In contemporary times, India and Iran have not only deepened this relationship but also expanded it to cover wide ranging political, economic, security as well as science and technological aspects. The importance of Iran for India lies in its geostrategic position, energy resources as well as in providing access to the Central Asian region. Iran can play a pivotal role in a number of regional configurations in the Persian Gulf, Afghanistan and in the Caspian areas for India. Iran ultimately will help India not only in countering expanding Chinese and Pakistan‘s influence in these areas but also in securing reliable and huge energy sources required for developing its economy and in becoming as well as in playing the role of a regional power. But there are various challenges and issues (role of U.S.A., Iranian Nuclear Program, and Afghanistan, so on) which have become the main factors for the two countries to redesign their foreign policy towards each other.
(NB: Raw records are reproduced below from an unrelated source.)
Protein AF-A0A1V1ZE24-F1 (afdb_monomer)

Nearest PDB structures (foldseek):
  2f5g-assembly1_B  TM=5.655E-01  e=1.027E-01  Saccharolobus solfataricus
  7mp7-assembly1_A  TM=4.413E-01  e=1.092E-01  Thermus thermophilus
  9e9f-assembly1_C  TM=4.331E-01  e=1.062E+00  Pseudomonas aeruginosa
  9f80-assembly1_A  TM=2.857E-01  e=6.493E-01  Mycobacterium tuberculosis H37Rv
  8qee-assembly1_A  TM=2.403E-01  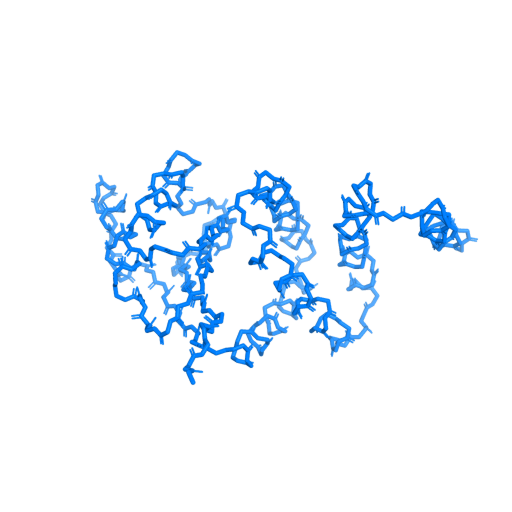e=1.846E+00  Saccharomyces cerevisiae

Mean predicted aligned error: 9.78 Å

Structure (mmCIF, N/CA/C/O backbone):
data_AF-A0A1V1ZE24-F1
#
_entry.id   AF-A0A1V1ZE24-F1
#
loop_
_atom_site.group_PDB
_atom_site.id
_atom_site.type_symbol
_atom_site.label_atom_id
_atom_site.label_alt_id
_atom_site.label_comp_id
_atom_site.label_asym_id
_atom_site.label_entity_id
_atom_site.label_seq_id
_atom_site.pdbx_PDB_ins_code
_atom_site.Cartn_x
_atom_site.Cartn_y
_atom_site.Cartn_z
_atom_site.occupancy
_atom_site.B_iso_or_equiv
_atom_site.auth_seq_id
_atom_site.auth_comp_id
_atom_site.auth_asym_id
_atom_site.auth_atom_id
_atom_site.pdbx_PDB_model_num
ATOM 1 N N . MET A 1 1 ? -3.814 -20.798 -18.153 1.00 51.25 1 MET A N 1
ATOM 2 C CA . MET A 1 1 ? -4.061 -20.537 -16.721 1.00 51.25 1 MET A CA 1
ATOM 3 C C . MET A 1 1 ? -3.905 -19.046 -16.526 1.00 51.25 1 MET A C 1
ATOM 5 O O . MET A 1 1 ? -2.894 -18.521 -16.973 1.00 51.25 1 MET A O 1
ATOM 9 N N . GLU A 1 2 ? -4.912 -18.370 -15.975 1.00 68.88 2 GLU A N 1
ATOM 10 C CA . GLU A 1 2 ? -4.777 -16.958 -15.595 1.00 68.88 2 GLU A CA 1
ATOM 11 C C . GLU A 1 2 ? -3.705 -16.845 -14.504 1.00 68.88 2 GLU A C 1
ATOM 13 O O . GLU A 1 2 ? -3.553 -17.766 -13.699 1.00 68.88 2 GLU A O 1
ATOM 18 N N . THR A 1 3 ? -2.912 -15.777 -14.531 1.00 82.44 3 THR A N 1
ATOM 19 C CA . THR A 1 3 ? -1.846 -15.494 -13.560 1.00 82.44 3 THR A CA 1
ATOM 20 C C . THR A 1 3 ? -2.289 -14.355 -12.647 1.00 82.44 3 THR A C 1
ATOM 22 O O . THR A 1 3 ? -2.887 -13.408 -13.158 1.00 82.44 3 THR A O 1
ATOM 25 N N . PRO A 1 4 ? -2.003 -14.398 -11.330 1.00 87.38 4 PRO A N 1
ATOM 26 C CA . PRO A 1 4 ? -2.424 -13.333 -10.426 1.00 87.38 4 PRO A CA 1
ATOM 27 C C . PRO A 1 4 ? -1.820 -11.995 -10.854 1.00 87.38 4 PRO A C 1
ATOM 29 O O . PRO A 1 4 ? -0.618 -11.910 -11.096 1.00 87.38 4 PRO A O 1
ATOM 32 N N . GLU A 1 5 ? -2.640 -10.950 -10.914 1.00 91.50 5 GLU A N 1
ATOM 33 C CA . GLU A 1 5 ? -2.177 -9.603 -11.249 1.00 91.50 5 GLU A CA 1
ATOM 34 C C . GLU A 1 5 ? -1.934 -8.780 -9.984 1.00 91.50 5 GLU A C 1
ATOM 36 O O . GLU A 1 5 ? -2.598 -8.974 -8.959 1.00 91.50 5 GLU A O 1
ATOM 41 N N . LEU A 1 6 ? -0.987 -7.841 -10.067 1.00 94.06 6 LEU A N 1
ATOM 42 C CA . LEU A 1 6 ? -0.768 -6.847 -9.024 1.00 94.06 6 LEU A CA 1
ATOM 43 C C . LEU A 1 6 ? -1.957 -5.883 -8.978 1.00 94.06 6 LEU A C 1
ATOM 45 O O . LEU A 1 6 ? -2.303 -5.247 -9.977 1.00 94.06 6 LEU A O 1
ATOM 49 N N . LYS A 1 7 ? -2.531 -5.733 -7.787 1.00 96.00 7 LYS A N 1
ATOM 50 C CA . LYS A 1 7 ? -3.650 -4.838 -7.499 1.00 96.00 7 LYS A CA 1
ATOM 51 C C . LYS A 1 7 ? -3.307 -3.941 -6.319 1.00 96.00 7 LYS A C 1
ATOM 53 O O . LYS A 1 7 ? -2.524 -4.317 -5.445 1.00 96.00 7 LYS A O 1
ATOM 58 N N . VAL A 1 8 ? -3.909 -2.754 -6.279 1.00 97.00 8 VAL A N 1
ATOM 59 C CA . VAL A 1 8 ? -3.797 -1.844 -5.134 1.00 97.00 8 VAL A CA 1
ATOM 60 C C . VAL A 1 8 ? -5.134 -1.204 -4.802 1.00 97.00 8 VAL A C 1
ATOM 62 O O . VAL A 1 8 ? -5.871 -0.758 -5.683 1.00 97.00 8 VAL A O 1
ATOM 65 N N . VAL A 1 9 ? -5.418 -1.132 -3.506 1.00 97.81 9 VAL A N 1
ATOM 66 C CA . VAL A 1 9 ? -6.471 -0.288 -2.946 1.00 97.81 9 VAL A CA 1
ATOM 67 C C . VAL A 1 9 ? -5.805 0.803 -2.127 1.00 97.81 9 VAL A C 1
ATOM 69 O O . VAL A 1 9 ? -5.148 0.530 -1.125 1.00 97.81 9 VAL A O 1
ATOM 72 N N . SER A 1 10 ? -5.993 2.037 -2.562 1.00 96.69 10 SER A N 1
ATOM 73 C CA . SER A 1 10 ? -5.489 3.233 -1.911 1.00 96.69 10 SER A CA 1
ATOM 74 C C . SER A 1 10 ? -6.612 3.965 -1.193 1.00 96.69 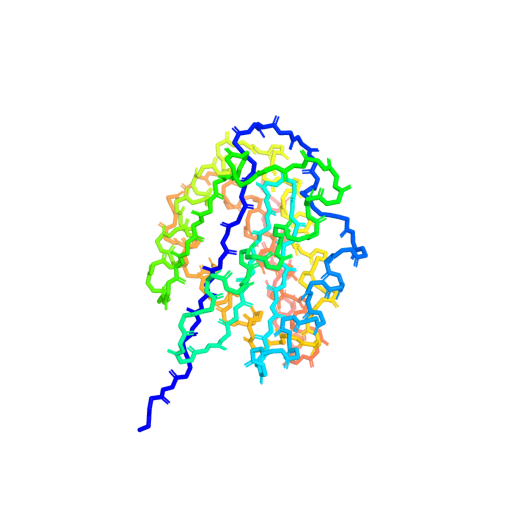10 SER A C 1
ATOM 76 O O . SER A 1 10 ? -7.672 4.228 -1.769 1.00 96.69 10 SER A O 1
ATOM 78 N N . ILE A 1 11 ? -6.371 4.318 0.063 1.00 95.62 11 ILE A N 1
ATOM 79 C CA . ILE A 1 11 ? -7.332 4.979 0.939 1.00 95.62 11 ILE A CA 1
ATOM 80 C C . ILE A 1 11 ? -6.682 6.237 1.511 1.00 95.62 11 ILE A C 1
ATOM 82 O O . ILE A 1 11 ? -5.658 6.179 2.193 1.00 95.62 11 ILE A O 1
ATOM 86 N N . TYR A 1 12 ? -7.300 7.384 1.251 1.00 92.12 12 TYR A N 1
ATOM 87 C CA . TYR A 1 12 ? -6.832 8.701 1.678 1.00 92.12 12 TYR A CA 1
ATOM 88 C C . TYR A 1 12 ? -7.928 9.416 2.468 1.00 92.12 12 TYR A C 1
ATOM 90 O O . TYR A 1 12 ? -9.110 9.216 2.209 1.00 92.12 12 TYR A O 1
ATOM 98 N N . SER A 1 13 ? -7.570 10.297 3.398 1.00 89.75 13 SER A N 1
ATOM 99 C CA . SER A 1 13 ? -8.548 11.190 4.039 1.00 89.75 13 SER A CA 1
ATOM 100 C C . SER A 1 13 ? -8.885 12.364 3.109 1.00 89.75 13 SER A C 1
ATOM 102 O O . SER A 1 13 ? -7.983 12.956 2.516 1.00 89.75 13 SER A O 1
ATOM 104 N N . LYS A 1 14 ? -10.168 12.744 3.001 1.00 86.00 14 LYS A N 1
ATOM 105 C CA . LYS A 1 14 ? -10.605 13.948 2.261 1.00 86.00 14 LYS A CA 1
ATOM 106 C C . LYS A 1 14 ? -10.084 15.241 2.894 1.00 86.00 14 LYS A C 1
ATOM 108 O O . LYS A 1 14 ? -9.893 16.232 2.196 1.00 86.00 14 LYS A O 1
ATOM 113 N N . GLY A 1 15 ? -9.832 15.229 4.204 1.00 75.06 15 GLY A N 1
ATOM 114 C CA . GLY A 1 15 ? -9.149 16.310 4.911 1.00 75.06 15 GLY A CA 1
ATOM 115 C C . GLY A 1 15 ? -7.647 16.052 4.994 1.00 75.06 15 GLY A C 1
ATOM 116 O O . GLY A 1 15 ? -7.230 14.966 5.406 1.00 75.06 15 GLY A O 1
ATOM 117 N N . TYR A 1 16 ? -6.823 17.047 4.658 1.00 61.75 16 TYR A N 1
ATOM 118 C CA . TYR A 1 16 ? -5.382 16.946 4.879 1.00 61.75 16 TYR A CA 1
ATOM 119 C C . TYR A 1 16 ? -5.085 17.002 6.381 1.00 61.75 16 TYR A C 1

Since the end of the Cold war, United States has been seeking to establish a permanent global dominance in order to take control of strategically important regions of world and particularly of West Asia region of which Iran is one of the major countries. Iranian nuclear programme and its possible implications for the entire region, its ideological disposition, and its huge oil reserves, strategic and economic importance of the Strait of Hormuz, all these make Iran an important regional actor. While as the policy of United States towards Iran is to undermine the Iranian regime and make it subordinate. United States want to go to any extreme to have an excuse to put the square on Iran either by imposing unilateral sanctions or by the threat of military action. From time to time India became the tool for implementing the policy of United States either due to its national interests or due to the inability of its policy makers in handling the issues efficiently.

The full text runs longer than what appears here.